» **Task item**: Skip the pictures. Retype exactly, and only, the lines between the line holding "ATOM 75 C C" and the last line below, inclusive.
***** Given information *****
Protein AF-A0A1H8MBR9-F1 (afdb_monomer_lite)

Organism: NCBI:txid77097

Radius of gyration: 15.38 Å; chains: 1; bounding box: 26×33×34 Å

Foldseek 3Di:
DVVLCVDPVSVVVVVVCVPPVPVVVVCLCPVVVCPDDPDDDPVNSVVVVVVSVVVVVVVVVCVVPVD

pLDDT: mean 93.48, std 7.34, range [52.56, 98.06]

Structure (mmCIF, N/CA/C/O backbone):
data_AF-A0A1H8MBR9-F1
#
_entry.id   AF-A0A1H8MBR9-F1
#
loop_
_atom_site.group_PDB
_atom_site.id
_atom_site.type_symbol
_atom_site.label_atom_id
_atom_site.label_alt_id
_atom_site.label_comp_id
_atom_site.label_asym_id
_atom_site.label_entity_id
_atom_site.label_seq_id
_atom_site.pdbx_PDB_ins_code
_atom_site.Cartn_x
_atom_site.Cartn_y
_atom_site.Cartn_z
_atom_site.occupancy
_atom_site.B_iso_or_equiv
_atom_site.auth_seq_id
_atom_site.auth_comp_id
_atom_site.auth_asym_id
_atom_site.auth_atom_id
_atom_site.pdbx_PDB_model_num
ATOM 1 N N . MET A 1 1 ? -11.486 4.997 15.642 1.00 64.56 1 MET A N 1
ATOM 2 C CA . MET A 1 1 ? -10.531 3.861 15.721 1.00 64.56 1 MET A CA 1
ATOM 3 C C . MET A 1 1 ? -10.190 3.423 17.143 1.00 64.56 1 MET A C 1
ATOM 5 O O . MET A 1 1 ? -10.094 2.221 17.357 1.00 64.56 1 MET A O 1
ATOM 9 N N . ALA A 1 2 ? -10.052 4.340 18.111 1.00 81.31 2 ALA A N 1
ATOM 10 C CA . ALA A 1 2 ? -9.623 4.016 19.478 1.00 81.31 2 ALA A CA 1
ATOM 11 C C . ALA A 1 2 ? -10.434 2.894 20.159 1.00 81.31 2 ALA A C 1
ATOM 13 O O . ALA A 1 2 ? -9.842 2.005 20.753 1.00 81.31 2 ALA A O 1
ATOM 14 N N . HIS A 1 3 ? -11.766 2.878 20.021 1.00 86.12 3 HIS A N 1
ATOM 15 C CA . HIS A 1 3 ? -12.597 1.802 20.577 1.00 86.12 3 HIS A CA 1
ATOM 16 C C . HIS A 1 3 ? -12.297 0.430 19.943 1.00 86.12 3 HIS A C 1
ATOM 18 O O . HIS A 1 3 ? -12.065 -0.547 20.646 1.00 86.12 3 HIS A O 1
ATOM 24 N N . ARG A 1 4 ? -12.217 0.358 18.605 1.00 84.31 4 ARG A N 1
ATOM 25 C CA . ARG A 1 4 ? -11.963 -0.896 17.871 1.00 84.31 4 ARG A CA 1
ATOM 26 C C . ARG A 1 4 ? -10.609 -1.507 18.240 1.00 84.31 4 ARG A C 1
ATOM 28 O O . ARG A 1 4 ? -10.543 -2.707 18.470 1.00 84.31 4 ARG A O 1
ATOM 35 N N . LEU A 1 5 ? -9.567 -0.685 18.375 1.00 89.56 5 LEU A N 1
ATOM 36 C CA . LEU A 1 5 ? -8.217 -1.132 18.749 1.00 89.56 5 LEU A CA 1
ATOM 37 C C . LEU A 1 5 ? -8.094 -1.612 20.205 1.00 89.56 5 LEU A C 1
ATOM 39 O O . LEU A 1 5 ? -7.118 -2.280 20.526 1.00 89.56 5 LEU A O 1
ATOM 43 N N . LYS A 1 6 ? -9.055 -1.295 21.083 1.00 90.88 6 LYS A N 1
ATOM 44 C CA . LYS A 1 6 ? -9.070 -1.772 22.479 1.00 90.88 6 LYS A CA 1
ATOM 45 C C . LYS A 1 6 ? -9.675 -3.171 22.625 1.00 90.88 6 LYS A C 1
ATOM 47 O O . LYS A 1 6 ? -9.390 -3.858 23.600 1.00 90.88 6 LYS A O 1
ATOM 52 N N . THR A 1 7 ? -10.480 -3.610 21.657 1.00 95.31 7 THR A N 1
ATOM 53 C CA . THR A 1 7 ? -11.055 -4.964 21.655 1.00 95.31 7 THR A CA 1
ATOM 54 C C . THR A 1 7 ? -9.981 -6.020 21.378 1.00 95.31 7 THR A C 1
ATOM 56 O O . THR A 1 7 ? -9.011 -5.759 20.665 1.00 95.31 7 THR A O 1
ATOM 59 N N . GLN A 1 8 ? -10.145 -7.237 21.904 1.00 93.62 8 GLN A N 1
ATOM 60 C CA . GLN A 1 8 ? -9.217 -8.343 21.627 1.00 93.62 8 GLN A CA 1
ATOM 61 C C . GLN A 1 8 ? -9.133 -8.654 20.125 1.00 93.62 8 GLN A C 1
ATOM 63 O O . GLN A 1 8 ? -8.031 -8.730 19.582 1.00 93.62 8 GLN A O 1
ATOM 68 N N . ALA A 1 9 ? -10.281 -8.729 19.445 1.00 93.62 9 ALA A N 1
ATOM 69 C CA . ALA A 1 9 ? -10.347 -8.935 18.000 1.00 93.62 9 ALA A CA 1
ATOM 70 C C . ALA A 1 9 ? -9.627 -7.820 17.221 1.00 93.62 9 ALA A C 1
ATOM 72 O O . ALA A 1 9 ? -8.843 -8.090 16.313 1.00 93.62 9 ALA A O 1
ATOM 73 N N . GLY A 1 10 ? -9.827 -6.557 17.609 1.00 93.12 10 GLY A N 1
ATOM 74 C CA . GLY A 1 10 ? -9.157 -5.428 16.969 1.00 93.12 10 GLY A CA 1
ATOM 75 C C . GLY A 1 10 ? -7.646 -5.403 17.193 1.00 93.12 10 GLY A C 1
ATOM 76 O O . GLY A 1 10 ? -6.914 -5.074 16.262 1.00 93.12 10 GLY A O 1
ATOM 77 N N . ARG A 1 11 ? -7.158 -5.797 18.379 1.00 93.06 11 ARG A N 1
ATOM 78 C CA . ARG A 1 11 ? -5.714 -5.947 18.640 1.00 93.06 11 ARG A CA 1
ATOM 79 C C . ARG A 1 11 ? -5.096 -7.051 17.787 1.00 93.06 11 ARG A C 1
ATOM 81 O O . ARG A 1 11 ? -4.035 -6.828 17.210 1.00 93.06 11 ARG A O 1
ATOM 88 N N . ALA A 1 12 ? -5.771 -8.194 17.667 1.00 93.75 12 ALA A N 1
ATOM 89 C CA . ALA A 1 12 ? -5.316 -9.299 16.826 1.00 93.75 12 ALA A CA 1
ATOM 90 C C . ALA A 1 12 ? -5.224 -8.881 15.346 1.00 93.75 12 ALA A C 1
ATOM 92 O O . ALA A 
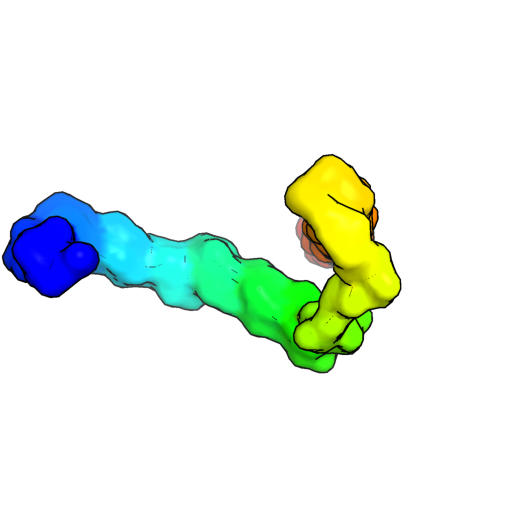1 12 ? -4.176 -9.041 14.719 1.00 93.75 12 ALA A O 1
ATOM 93 N N . LEU A 1 13 ? -6.273 -8.244 14.813 1.00 92.62 13 LEU A N 1
ATOM 94 C CA . LEU A 1 13 ? -6.276 -7.720 13.442 1.00 92.62 13 LEU A CA 1
ATOM 95 C C . LEU A 1 13 ? -5.219 -6.631 13.225 1.00 92.62 13 LEU A C 1
ATOM 97 O O . LEU A 1 13 ? -4.598 -6.569 12.167 1.00 92.62 13 LEU A O 1
ATOM 101 N N . TYR A 1 14 ? -4.992 -5.765 14.213 1.00 92.50 14 TYR A N 1
ATOM 102 C CA . TYR A 1 14 ? -3.962 -4.736 14.117 1.00 92.50 14 TYR A CA 1
ATOM 103 C C . TYR A 1 14 ? -2.551 -5.337 14.106 1.00 92.50 14 TYR A C 1
ATOM 105 O O . TYR A 1 14 ? -1.723 -4.927 13.298 1.00 92.50 14 TYR A O 1
ATOM 113 N N . ALA A 1 15 ? -2.282 -6.348 14.937 1.00 92.19 15 ALA A N 1
ATOM 114 C CA . ALA A 1 15 ? -0.996 -7.044 14.954 1.00 92.19 15 ALA A CA 1
ATOM 115 C C . ALA A 1 15 ? -0.678 -7.720 13.607 1.00 92.19 15 ALA A C 1
ATOM 117 O O . ALA A 1 15 ? 0.469 -7.677 13.156 1.00 92.19 15 ALA A O 1
ATOM 118 N N . LEU A 1 16 ? -1.697 -8.261 12.929 1.00 94.25 16 LEU A N 1
ATOM 119 C CA . LEU A 1 16 ? -1.575 -8.864 11.598 1.00 94.25 16 LEU A CA 1
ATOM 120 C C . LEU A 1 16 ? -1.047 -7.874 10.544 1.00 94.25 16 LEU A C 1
*****
» **Exercise output**:
ATOM 75 C C . GLY A 1 10 ? -7.646 -5.403 17.193 1.00 93.12 10 GLY A C 1
ATOM 76 O O . GLY A 1 10 ? -6.914 -5.074 16.262 1.00 93.12 10 GLY A O 1
ATOM 77 N N . ARG A 1 11 ? -7.158 -5.797 18.379 1.00 93.06 11 ARG A N 1
ATOM 78 C CA . ARG A 1 11 ? -5.714 -5.947 18.640 1.00 93.06 11 ARG A CA 1
ATOM 79 C C . ARG A 1 11 ? -5.096 -7.051 17.787 1.00 93.06 11 ARG A C 1
ATOM 81 O O . ARG A 1 11 ? -4.035 -6.828 17.210 1.00 93.06 11 ARG A O 1
ATOM 88 N N . ALA A 1 12 ? -5.771 -8.194 17.667 1.00 93.75 12 ALA A N 1
ATOM 89 C CA . ALA A 1 12 ? -5.316 -9.299 16.826 1.00 93.75 12 ALA A CA 1
ATOM 90 C C . ALA A 1 12 ? -5.224 -8.881 15.346 1.00 93.75 12 ALA A C 1
ATOM 92 O O . ALA A 
1 12 ? -4.176 -9.041 14.719 1.00 93.75 12 ALA A O 1
ATOM 93 N N . LEU A 1 13 ? -6.273 -8.244 14.813 1.00 92.62 13 LEU A N 1
ATOM 94 C CA . LEU A 1 13 ? -6.276 -7.720 13.442 1.00 92.62 13 LEU A CA 1
ATOM 95 C C . LEU A 1 13 ? -5.219 -6.631 13.225 1.00 92.62 13 LEU A C 1
ATOM 97 O O . LEU A 1 13 ? -4.598 -6.569 12.167 1.00 92.62 13 LEU A O 1
ATOM 101 N N . TYR A 1 14 ? -4.992 -5.765 14.213 1.00 92.50 14 TYR A N 1
ATOM 102 C CA . TYR A 1 14 ? -3.962 -4.736 14.117 1.00 92.50 14 TYR A CA 1
ATOM 103 C C . TYR A 1 14 ? -2.551 -5.337 14.106 1.00 92.50 14 TYR A C 1
ATOM 105 O O . TYR A 1 14 ? -1.723 -4.927 13.298 1.00 92.50 14 TYR A O 1
ATOM 113 N N . ALA A 1 15 ? -2.282 -6.348 14.937 1.00 92.19 15 ALA A N 1
ATOM 114 C CA . ALA A 1 15 ? -0.996 -7.044 14.954 1.00 92.19 15 ALA A CA 1
ATOM 115 C C . ALA A 1 15 ? -0.678 -7.720 13.607 1.00 92.19 15 ALA A C 1
ATOM 117 O O . ALA A 1 15 ? 0.469 -7.677 13.156 1.00 92.19 15 ALA A O 1
ATOM 118 N N . LEU A 1 16 ? -1.697 -8.261 12.929 1.00 94.25 16 LEU A N 1
ATOM 119 C CA . LEU A 1 16 ? -1.575 -8.864 11.598 1.00 94.25 16 LEU A CA 1
ATOM 120 C C . LEU A 1 16 ? -1.047 -7.874 10.544 1.00 94.25 16 LEU A C 1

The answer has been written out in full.